Plans to build thousands of homes must be ditched, say campaigners

A PLANNING blueprint that would see thousands of new homes built on Green Belt sites in east Bristol  should be rejected, town and parish councillors say.

South Gloucestershire Council’s draft Local Plan has been drawn up to set out where developers should be allowed to build more than 22,000 new homes over the next 15 years.

It includes proposals to allow 1,000 new homes to be built in Warmley, nearly 2,000 in Shortwood, 800 in Oldland Common and Bitton and 2,050 near Lyde Green as well as hundreds more in Mangotsfield, Hanham and Wick.

Some of the town and parish councils affected have made formal objections to the plan, claiming that it is not “sound and deliverable”.

A final public consultation on the Local Plan closed in April, with campaigners from the group Save Our Green Spaces South Gloucestershire (SOGS-SG) handing in 167 handwritten responses at Kingswood Civic Centre on the final day.

These, plus the 437 online comments will be submitted with the plan to the government for scrutiny by a planning inspector next year.

Siston Parish Council said in its response that the current infrastructure “cannot support the excessive number of homes proposed”.

The parish boundaries include all the planned North Warmley New Neighbourhood and part of the Carsons Green and Rockhouse Farm New Neighbourhood development sites at Shortwood.

The council said: “The significant reduction in Green Belt areas will reduce biodiversity, increase flood risks, diminish air and water quality, and limit carbon dioxide absorption. These negative impacts contradict claims that the plan will future proof the community against climate change, regardless of the build quality of new homes.”

It pointed out that some residents already live in a designated Air Quality Management Area, “where levels of nitrogen dioxide are so high as to be a threat to human health” and infrastructure was “already significantly overloaded, particularly the A4174”.

The parish council said South Gloucestershire Council had not proved any “special circumstances” to justify the impact on Green Belt areas within the parish, which would have to accept extensive housing development while other areas “retained uninterrupted Green Belt status”.

Emersons Green Town Council has said its members do not believe the plan is “sound and deliverable” – the two criteria the inspector has to decide on.

The town council said: “The strategy is far too reliant on a small number of large-scale developments to meet the identified housing needs.

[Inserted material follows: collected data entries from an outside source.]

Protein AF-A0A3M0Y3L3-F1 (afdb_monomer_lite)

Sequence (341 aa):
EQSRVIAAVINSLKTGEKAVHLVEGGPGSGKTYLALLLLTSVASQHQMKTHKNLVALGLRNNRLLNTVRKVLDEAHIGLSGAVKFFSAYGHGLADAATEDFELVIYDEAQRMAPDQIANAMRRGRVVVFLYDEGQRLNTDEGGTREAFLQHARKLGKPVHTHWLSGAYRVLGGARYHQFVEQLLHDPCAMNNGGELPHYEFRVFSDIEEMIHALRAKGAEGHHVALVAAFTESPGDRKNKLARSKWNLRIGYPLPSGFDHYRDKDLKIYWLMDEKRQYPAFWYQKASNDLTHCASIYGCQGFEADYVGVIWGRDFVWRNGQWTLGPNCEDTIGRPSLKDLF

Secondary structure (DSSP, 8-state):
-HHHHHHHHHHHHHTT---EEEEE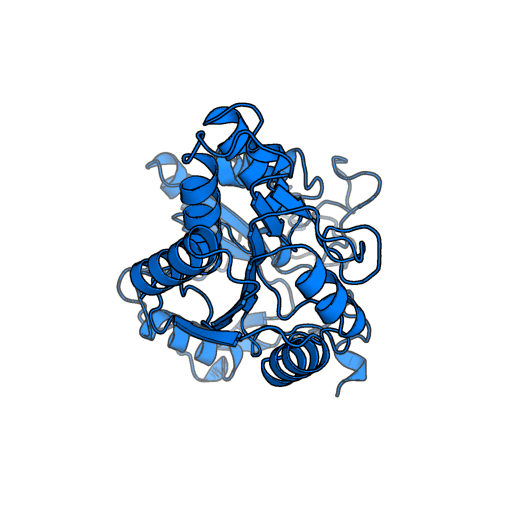E-TTS-HHHHHHHHHHHHHT-TT--SSSEEEEEEES-HHHHHHHHHHHHHHSTTGGGGEEE--SSSSSTTS-----EEEEEETTGGGS-HHHHHHHHHHEEEEEEEE-GGG--STT----HHHHHHHHHHTT--EEEEEE----S-TTHHHHHHHHHHHHH-GGG-GGG---TT------S-HHHHHHHHHHHHHTT--EEEEE-S-S----SSSTT--STTTEEEESS-TT---TTTTS--EEEE---TTTHHIIIIIS-GGGG-SEEEEHHHHTT---SEEEEE--SSEEEETTEEEE-TT---SSSSS-GGG--

Foldseek 3Di:
DLVVLLVVLVVCLVVLAQAEEEEEEDPQLCLVVSLVVSLCVQVVPPPPPDAAAAAAEEDQQLLVLLLVLVVCCVVDNPSSVRYWYDDQDDDTLQRAQAARYQEYEYEQLLQHFLVSLLSQSNPHSYYYYYHYVVPDDAPRRHPDPVSNVVSCVVVVHHYHYHYRYFNNRDPQTPNVVVLVVCCVPPQQVDFQSDDRPPDDDDDDPDPVVVLVVLLVCVVVVWQEAEEEACDQAVADLPCNPDQDLNFFDAAPDTPNRPCPRVVPPAGEGENNDSNPRSSCVFVVSPRSVVNYYYYPSSCVPGDTPYYHYYYPQQWDQDPRTIDGGPDNWDPPDVVTVVVVD

pLDDT: mean 86.47, std 13.96, range [36.09, 98.5]

Radius of gyration: 21.64 Å; chains: 1; bounding box: 54×42×57 Å

Structure (mmCIF, N/CA/C/O backbone):
data_AF-A0A3M0Y3L3-F1
#
_entry.id   AF-A0A3M0Y3L3-F1
#
loop_
_atom_site.group_PDB
_atom_site.id
_atom_site.type_symbol
_atom_site.label_atom_id
_atom_site.label_alt_id
_atom_site.label_comp_id
_atom_site.label_asym_id
_atom_site.label_entity_id
_atom_site.label_seq_id
_atom_site.pdbx_PDB_ins_code
_atom_site.Cartn_x
_atom_site.Cartn_y
_atom_site.Cartn_z
_atom_site.occupancy
_atom_site.B_iso_or_equiv
_atom_site.auth_seq_id
_atom_site.auth_comp_id
_atom_site.auth_asym_id
_atom_site.auth_atom_id
_atom_site.pdbx_PDB_model_num
ATOM 1 N N . GLU A 1 1 ? -17.571 -12.825 4.510 1.00 89.19 1 GLU A N 1
ATOM 2 C CA . GLU A 1 1 ? -16.793 -12.591 5.753 1.00 89.19 1 GLU A CA 1
ATOM 3 C C . GLU A 1 1 ? -16.802 -11.124 6.159 1.00 89.19 1 GLU A C 1
ATOM 5 O O . GLU A 1 1 ? -17.321 -10.819 7.224 1.00 89.19 1 GLU A O 1
ATOM 10 N N . GLN A 1 2 ? -16.338 -10.217 5.292 1.00 90.56 2 GLN A N 1
ATOM 11 C CA . GLN A 1 2 ? -16.280 -8.769 5.551 1.00 90.56 2 GLN A CA 1
ATOM 12 C C . GLN A 1 2 ? -17.586 -8.179 6.115 1.00 90.56 2 GLN A C 1
ATOM 14 O O . GLN A 1 2 ? -17.548 -7.488 7.128 1.00 90.56 2 GLN A O 1
ATOM 19 N N . SER A 1 3 ? -18.754 -8.522 5.556 1.00 91.56 3 SER A N 1
ATOM 20 C CA . SER A 1 3 ? -20.052 -8.053 6.075 1.00 91.56 3 SER A CA 1
ATOM 21 C C . SER A 1 3 ? -20.318 -8.467 7.528 1.00 91.56 3 SER A C 1
ATOM 23 O O . SER A 1 3 ? -20.928 -7.704 8.271 1.00 91.56 3 SER A O 1
ATOM 25 N N . ARG A 1 4 ? -19.843 -9.648 7.959 1.00 94.56 4 ARG A N 1
ATOM 26 C CA . ARG A 1 4 ? -19.965 -10.098 9.357 1.00 94.56 4 ARG A CA 1
ATOM 27 C C . ARG A 1 4 ? -19.080 -9.257 10.275 1.00 94.56 4 ARG A C 1
ATOM 29 O O . ARG A 1 4 ? -19.536 -8.863 11.342 1.00 94.56 4 ARG A O 1
ATOM 36 N N . VAL A 1 5 ? -17.858 -8.941 9.837 1.00 96.12 5 VAL A N 1
ATOM 37 C CA . VAL A 1 5 ? -16.940 -8.070 10.589 1.00 96.12 5 VAL A CA 1
ATOM 38 C C . VAL A 1 5 ? -17.534 -6.671 10.738 1.00 96.12 5 VAL A C 1
ATOM 40 O O . VAL A 1 5 ? -17.600 -6.154 11.849 1.00 96.12 5 VAL A O 1
ATOM 43 N N . ILE A 1 6 ? -18.040 -6.089 9.645 1.00 95.31 6 ILE A N 1
ATOM 44 C CA . ILE A 1 6 ? -18.707 -4.779 9.666 1.00 95.31 6 ILE A CA 1
ATOM 45 C C . ILE A 1 6 ? -19.893 -4.802 10.632 1.00 95.31 6 ILE A C 1
ATOM 47 O O . ILE A 1 6 ? -19.979 -3.945 11.506 1.00 95.31 6 ILE A O 1
ATOM 51 N N . ALA A 1 7 ? -20.777 -5.799 10.526 1.00 95.38 7 ALA A N 1
ATOM 52 C CA . ALA A 1 7 ? -21.931 -5.920 11.412 1.00 95.38 7 ALA A CA 1
ATOM 53 C C . ALA A 1 7 ? -21.524 -6.020 12.891 1.00 95.38 7 ALA A C 1
ATOM 55 O O . ALA A 1 7 ? -22.126 -5.350 13.727 1.00 95.38 7 ALA A O 1
ATOM 56 N N . ALA A 1 8 ? -20.482 -6.795 13.212 1.00 97.00 8 ALA A N 1
ATOM 57 C CA . ALA A 1 8 ? -19.973 -6.929 14.574 1.00 97.00 8 ALA A CA 1
ATOM 58 C C . ALA A 1 8 ? -19.416 -5.603 15.121 1.00 97.00 8 ALA A C 1
ATOM 60 O O . ALA A 1 8 ? -19.777 -5.204 16.224 1.00 97.00 8 ALA A O 1
ATOM 61 N N . VAL A 1 9 ? -18.595 -4.891 14.340 1.00 96.69 9 VAL A N 1
ATOM 62 C CA . VAL A 1 9 ? -18.029 -3.589 14.741 1.00 96.69 9 VAL A CA 1
ATOM 63 C C . VAL A 1 9 ? -19.132 -2.547 14.939 1.00 96.69 9 VAL A C 1
ATOM 65 O O . VAL A 1 9 ? -19.158 -1.848 15.951 1.00 96.69 9 VAL A O 1
ATOM 68 N N . ILE A 1 10 ? -20.084 -2.461 14.004 1.00 94.00 10 ILE A N 1
ATOM 69 C CA . ILE A 1 10 ? -21.234 -1.554 14.117 1.00 94.00 10 ILE A CA 1
ATOM 70 C C . ILE A 1 10 ? -22.098 -1.911 15.335 1.00 94.00 10 ILE A C 1
ATOM 72 O O . ILE A 1 10 ? -22.608 -1.010 16.000 1.00 94.00 10 ILE A O 1
ATOM 76 N N . ASN A 1 11 ? -22.254 -3.196 15.660 1.00 94.81 11 ASN A N 1
ATOM 77 C CA . ASN A 1 11 ? -22.977 -3.619 16.855 1.00 94.81 11 ASN A CA 1
ATOM 78 C C . ASN A 1 11 ? -22.292 -3.124 18.138 1.00 94.81 11 ASN A C 1
ATOM 80 O O . ASN A 1 11 ? -22.959 -2.491 18.950 1.00 94.81 11 ASN A O 1
ATOM 84 N N . SER A 1 12 ? -20.975 -3.307 18.285 1.00 95.19 12 SER A N 1
ATOM 85 C CA . SER A 1 12 ? -20.216 -2.783 19.435 1.00 95.19 12 SER A CA 1
ATOM 86 C C . SER A 1 12 ? -20.289 -1.252 19.539 1.00 95.19 12 SER A C 1
ATOM 88 O O . SER A 1 12 ? -20.355 -0.688 20.635 1.00 95.19 12 SER A O 1
ATOM 90 N N . LEU A 1 13 ? -20.353 -0.545 18.404 1.00 92.25 13 LEU A N 1
ATOM 91 C CA . LEU A 1 13 ? -20.605 0.897 18.404 1.00 92.25 13 LEU A CA 1
ATOM 92 C C . LEU A 1 13 ? -22.006 1.235 18.933 1.00 92.25 13 LEU A C 1
ATOM 94 O O . LEU A 1 13 ? -22.120 2.109 19.790 1.00 92.25 13 LEU A O 1
ATOM 98 N N . LYS A 1 14 ? -23.051 0.532 18.482 1.00 91.12 14 LYS A N 1
ATOM 99 C CA . LYS A 1 14 ? -24.446 0.771 18.894 1.00 91.12 14 LYS A CA 1
ATOM 100 C C . LYS A 1 14 ? -24.724 0.425 20.357 1.00 91.12 14 LYS A C 1
ATOM 102 O O . LYS A 1 14 ? -25.501 1.124 20.996 1.00 91.12 14 LYS A O 1
ATOM 107 N N . THR A 1 15 ? -24.110 -0.630 20.889 1.00 92.38 15 THR A N 1
ATOM 108 C CA . THR A 1 15 ? -24.319 -1.079 22.278 1.00 92.38 15 THR A CA 1
ATOM 109 C C . THR A 1 15 ? -23.499 -0.298 23.304 1.00 92.38 15 THR A C 1
ATOM 111 O O . THR A 1 15 ? -23.655 -0.520 24.502 1.00 92.38 15 THR A O 1
ATOM 114 N N . GLY A 1 16 ? -22.612 0.603 22.868 1.00 88.19 16 GLY A N 1
ATOM 115 C CA . GLY A 1 16 ? -21.716 1.329 23.771 1.00 88.19 16 GLY A CA 1
ATOM 116 C C . GLY A 1 16 ? -20.526 0.498 24.277 1.00 88.19 16 GLY A C 1
ATOM 117 O O . GLY A 1 16 ? -19.792 0.957 25.150 1.00 88.19 16 GLY A O 1
ATOM 118 N N . GLU A 1 17 ? -20.297 -0.701 23.729 1.00 92.25 17 GLU A N 1
ATOM 119 C CA . GLU A 1 17 ? -19.210 -1.595 24.141 1.00 92.25 17 GLU A CA 1
ATOM 120 C C . GLU A 1 17 ? -17.825 -0.960 23.906 1.00 92.25 17 GLU A C 1
ATOM 122 O O . GLU A 1 17 ? -17.583 -0.292 22.896 1.00 92.25 17 GLU A O 1
ATOM 127 N N . LYS A 1 18 ? -16.894 -1.183 24.843 1.00 94.62 18 LYS A N 1
ATOM 128 C CA . LYS A 1 18 ? -15.476 -0.802 24.733 1.00 94.62 18 LYS A CA 1
ATOM 129 C C . LYS A 1 18 ? -14.632 -1.979 24.241 1.00 94.62 18 LYS A C 1
ATOM 131 O O . LYS A 1 18 ? -13.878 -2.559 25.016 1.00 94.62 18 LYS A O 1
ATOM 136 N N . ALA A 1 19 ? -14.780 -2.350 22.973 1.00 96.56 19 ALA A N 1
ATOM 137 C CA . ALA A 1 19 ? -14.220 -3.589 22.431 1.00 96.56 19 ALA A CA 1
ATOM 138 C C . ALA A 1 19 ? -12.972 -3.406 21.556 1.00 96.56 19 ALA A C 1
ATOM 140 O O . ALA A 1 19 ? -12.734 -2.349 20.967 1.00 96.56 19 ALA A O 1
ATOM 141 N N . VAL A 1 20 ? -12.206 -4.489 21.429 1.00 98.19 20 VAL A N 1
ATOM 142 C CA . VAL A 1 20 ? -11.145 -4.650 20.432 1.00 98.19 20 VAL A CA 1
ATOM 143 C C . VAL A 1 20 ? -11.564 -5.726 19.432 1.00 98.19 20 VAL A C 1
ATOM 145 O O . VAL A 1 20 ? -11.904 -6.840 19.818 1.00 98.19 20 VAL A O 1
ATOM 148 N N . HIS A 1 21 ? -11.511 -5.416 18.142 1.00 98.50 21 HIS A N 1
ATOM 149 C CA . HIS A 1 21 ? -11.704 -6.374 17.060 1.00 98.50 21 HIS A CA 1
ATOM 150 C C . HIS A 1 21 ? -10.352 -6.679 16.421 1.00 98.50 21 HIS A C 1
ATOM 152 O O . HIS A 1 21 ? -9.687 -5.779 15.910 1.00 98.50 21 HIS A O 1
ATOM 158 N N . LEU A 1 22 ? -9.950 -7.946 16.442 1.00 98.38 22 LEU A N 1
ATOM 159 C CA . LEU A 1 22 ? -8.754 -8.434 15.759 1.00 98.38 22 LEU A CA 1
ATOM 160 C C . LEU A 1 22 ? -9.193 -9.113 14.469 1.00 98.38 22 LEU A C 1
ATOM 162 O O . LEU A 1 22 ? -9.964 -10.069 14.521 1.00 98.38 22 LEU A O 1
ATOM 166 N N . VAL A 1 23 ? -8.744 -8.599 13.329 1.00 98.06 23 VAL A N 1
ATOM 167 C CA . VAL A 1 23 ? -9.089 -9.119 12.005 1.00 98.06 23 VAL A CA 1
ATOM 168 C C . VAL A 1 23 ? -7.811 -9.572 11.322 1.00 98.06 23 VAL A C 1
ATOM 170 O O . VAL A 1 23 ? -7.010 -8.755 10.866 1.00 98.06 23 VAL A O 1
ATOM 173 N N . GLU A 1 24 ? -7.641 -10.882 11.255 1.00 96.75 24 GLU A N 1
ATOM 174 C CA . GLU A 1 24 ? -6.498 -11.510 10.606 1.00 96.75 24 GLU A CA 1
ATOM 175 C C . GLU A 1 24 ? -6.847 -11.886 9.166 1.00 96.75 24 GLU A C 1
ATOM 177 O O . GLU A 1 24 ? -7.958 -12.339 8.873 1.00 96.75 24 GLU A O 1
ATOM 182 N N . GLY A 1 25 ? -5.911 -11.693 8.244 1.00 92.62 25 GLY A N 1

It said the experience of delays building Lyde Green’s schools and the lack of new medical services for the area showed that relying on developers to provide or contribute to the infrastructure and services needed was “problematic” – more time and money was needed to ensure infrastructure was put in place, “if it happens at all”.

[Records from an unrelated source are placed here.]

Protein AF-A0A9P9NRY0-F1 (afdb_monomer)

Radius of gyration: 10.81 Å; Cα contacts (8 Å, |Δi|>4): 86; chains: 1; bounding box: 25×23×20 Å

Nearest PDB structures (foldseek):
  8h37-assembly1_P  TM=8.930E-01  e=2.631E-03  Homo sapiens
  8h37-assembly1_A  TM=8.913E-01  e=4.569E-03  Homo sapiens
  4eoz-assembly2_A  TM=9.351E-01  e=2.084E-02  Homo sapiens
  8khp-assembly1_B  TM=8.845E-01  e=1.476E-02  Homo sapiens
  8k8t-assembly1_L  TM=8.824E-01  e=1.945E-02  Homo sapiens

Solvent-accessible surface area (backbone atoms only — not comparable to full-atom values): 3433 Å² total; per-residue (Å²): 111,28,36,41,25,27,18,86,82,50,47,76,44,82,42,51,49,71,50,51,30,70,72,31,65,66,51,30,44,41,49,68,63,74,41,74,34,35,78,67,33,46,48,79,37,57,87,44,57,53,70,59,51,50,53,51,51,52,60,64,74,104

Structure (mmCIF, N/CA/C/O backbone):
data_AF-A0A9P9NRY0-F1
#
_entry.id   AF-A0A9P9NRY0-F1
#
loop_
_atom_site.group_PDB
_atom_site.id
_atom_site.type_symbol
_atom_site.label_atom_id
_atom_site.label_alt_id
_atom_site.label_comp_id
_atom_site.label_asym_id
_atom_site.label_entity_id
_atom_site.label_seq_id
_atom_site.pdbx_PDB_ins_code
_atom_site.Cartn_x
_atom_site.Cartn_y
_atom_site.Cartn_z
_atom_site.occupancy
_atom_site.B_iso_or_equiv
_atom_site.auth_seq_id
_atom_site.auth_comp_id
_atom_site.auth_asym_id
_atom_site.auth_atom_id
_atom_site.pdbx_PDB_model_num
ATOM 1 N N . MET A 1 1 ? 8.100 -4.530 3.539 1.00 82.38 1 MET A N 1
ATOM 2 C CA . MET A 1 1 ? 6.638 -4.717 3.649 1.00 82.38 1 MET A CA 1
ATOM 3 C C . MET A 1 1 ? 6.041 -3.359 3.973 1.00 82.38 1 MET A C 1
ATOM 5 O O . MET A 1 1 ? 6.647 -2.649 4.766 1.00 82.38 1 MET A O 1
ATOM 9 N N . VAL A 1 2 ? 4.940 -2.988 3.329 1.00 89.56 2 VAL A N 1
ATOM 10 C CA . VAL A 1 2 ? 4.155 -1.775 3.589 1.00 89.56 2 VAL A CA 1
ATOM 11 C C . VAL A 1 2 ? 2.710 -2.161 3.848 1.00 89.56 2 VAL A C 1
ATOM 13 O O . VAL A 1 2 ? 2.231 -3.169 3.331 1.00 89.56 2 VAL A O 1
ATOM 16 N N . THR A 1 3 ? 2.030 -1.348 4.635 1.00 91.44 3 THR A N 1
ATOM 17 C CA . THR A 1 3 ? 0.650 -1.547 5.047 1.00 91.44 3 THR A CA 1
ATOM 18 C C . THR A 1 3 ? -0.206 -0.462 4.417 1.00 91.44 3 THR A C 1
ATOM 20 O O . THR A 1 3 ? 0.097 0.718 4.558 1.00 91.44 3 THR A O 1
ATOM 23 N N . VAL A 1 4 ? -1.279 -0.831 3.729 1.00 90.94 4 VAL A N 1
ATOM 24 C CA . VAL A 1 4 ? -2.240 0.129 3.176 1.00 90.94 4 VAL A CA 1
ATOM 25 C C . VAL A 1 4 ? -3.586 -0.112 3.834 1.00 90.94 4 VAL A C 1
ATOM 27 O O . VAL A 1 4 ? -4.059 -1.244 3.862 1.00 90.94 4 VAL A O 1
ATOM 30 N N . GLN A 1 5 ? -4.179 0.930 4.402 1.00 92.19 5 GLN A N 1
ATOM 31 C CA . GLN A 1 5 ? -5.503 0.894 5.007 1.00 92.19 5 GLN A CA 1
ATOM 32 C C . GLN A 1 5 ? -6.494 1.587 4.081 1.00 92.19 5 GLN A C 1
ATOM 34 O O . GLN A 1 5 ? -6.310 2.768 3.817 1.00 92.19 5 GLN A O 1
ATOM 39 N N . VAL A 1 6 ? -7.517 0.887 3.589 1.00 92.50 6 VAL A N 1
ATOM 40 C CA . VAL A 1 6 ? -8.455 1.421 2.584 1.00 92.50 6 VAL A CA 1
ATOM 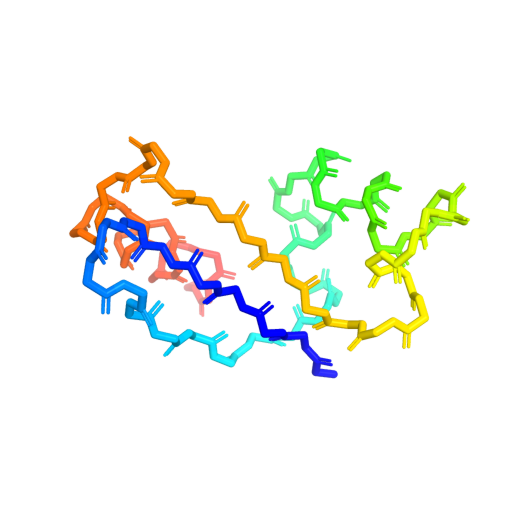41 C C . VAL A 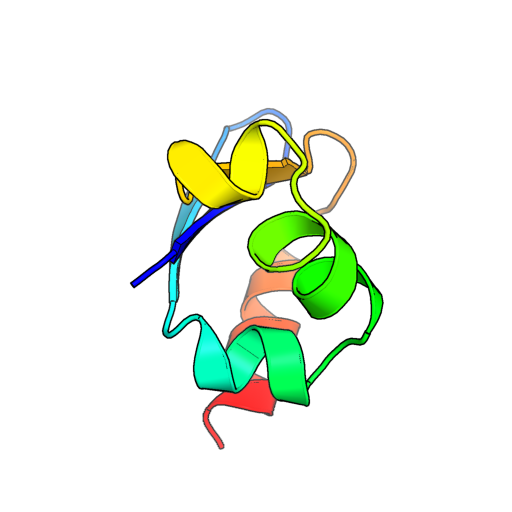1 6 ? -9.877 1.481 3.122 1.00 92.50 6 VAL A C 1
ATOM 43 O O . VAL A 1 6 ? -10.337 0.556 3.799 1.00 92.50 6 VAL A O 1
ATOM 46 N N . GLY A 1 7 ? -10.557 2.572 2.783 1.00 89.44 7 GLY A N 1
ATOM 47 C CA . GLY A 1 7 ? -11.961 2.816 3.062 1.00 89.44 7 GLY A CA 1
ATOM 48 C C . GLY A 1 7 ? -12.267 3.230 4.506 1.00 89.44 7 GLY A C 1
ATOM 49 O O . GLY A 1 7 ? -11.378 3.270 5.369 1.00 89.44 7 GLY A O 1
ATOM 50 N N . PRO A 1 8 ? -13.551 3.516 4.794 1.00 81.38 8 PRO A N 1
ATOM 51 C CA . PRO A 1 8 ? -14.018 3.883 6.132 1.00 81.38 8 PRO A CA 1
ATOM 52 C C . PRO A 1 8 ? -13.859 2.737 7.141 1.00 81.38 8 PRO A C 1
ATOM 54 O O . PRO A 1 8 ? -13.570 2.984 8.312 1.00 81.38 8 PRO A O 1
ATOM 57 N N . ASP A 1 9 ? -13.957 1.488 6.678 1.00 81.75 9 ASP A N 1
ATOM 58 C CA . ASP A 1 9 ? -13.746 0.273 7.472 1.00 81.75 9 ASP A CA 1
ATOM 59 C C . ASP A 1 9 ? -12.266 -0.007 7.794 1.00 81.75 9 ASP A C 1
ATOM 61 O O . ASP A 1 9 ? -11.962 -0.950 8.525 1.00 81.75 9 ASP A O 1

The town council  said site designated ‘significant’ Green Belt land has been “conveniently downgraded”, so that development “would not be deemed urban sprawl”.

Pucklechurch Parish Council said: “SGC might claim to want what local people want but consultation feedback shows how little they have listened to these people.

“Much of the housing at these new neighbourhoods will be beyond the financial reach of residents on average wages or who currently live in poor housing or unstable tenancies, the very people with housing needs that this plan is meant to address.

“The overall impression is the eastern fringe developments are being driven by profit hungry developers at the expense of local people and the planet.”

The parish council said congestion, flooding, air quality and wildlife would all be affected.

It said: “The focus on urban expansion along the East and Northern Fringes by releasing prime green belt land for development can only be described as a developers’ dream, while disadvantaging many South Gloucestershire communities.”

Launching the consultation in March, South Gloucestershire cabinet councillor Chris Willmore said: “We accept that not everyone will like everything in the Plan; some of the decisions we have had to make have been very difficult. We share local people’s passion to protect the character of the places they love to live. But we would be doing those people and the next generations a disservice if we simply tried to put up a roadblock to any new building.”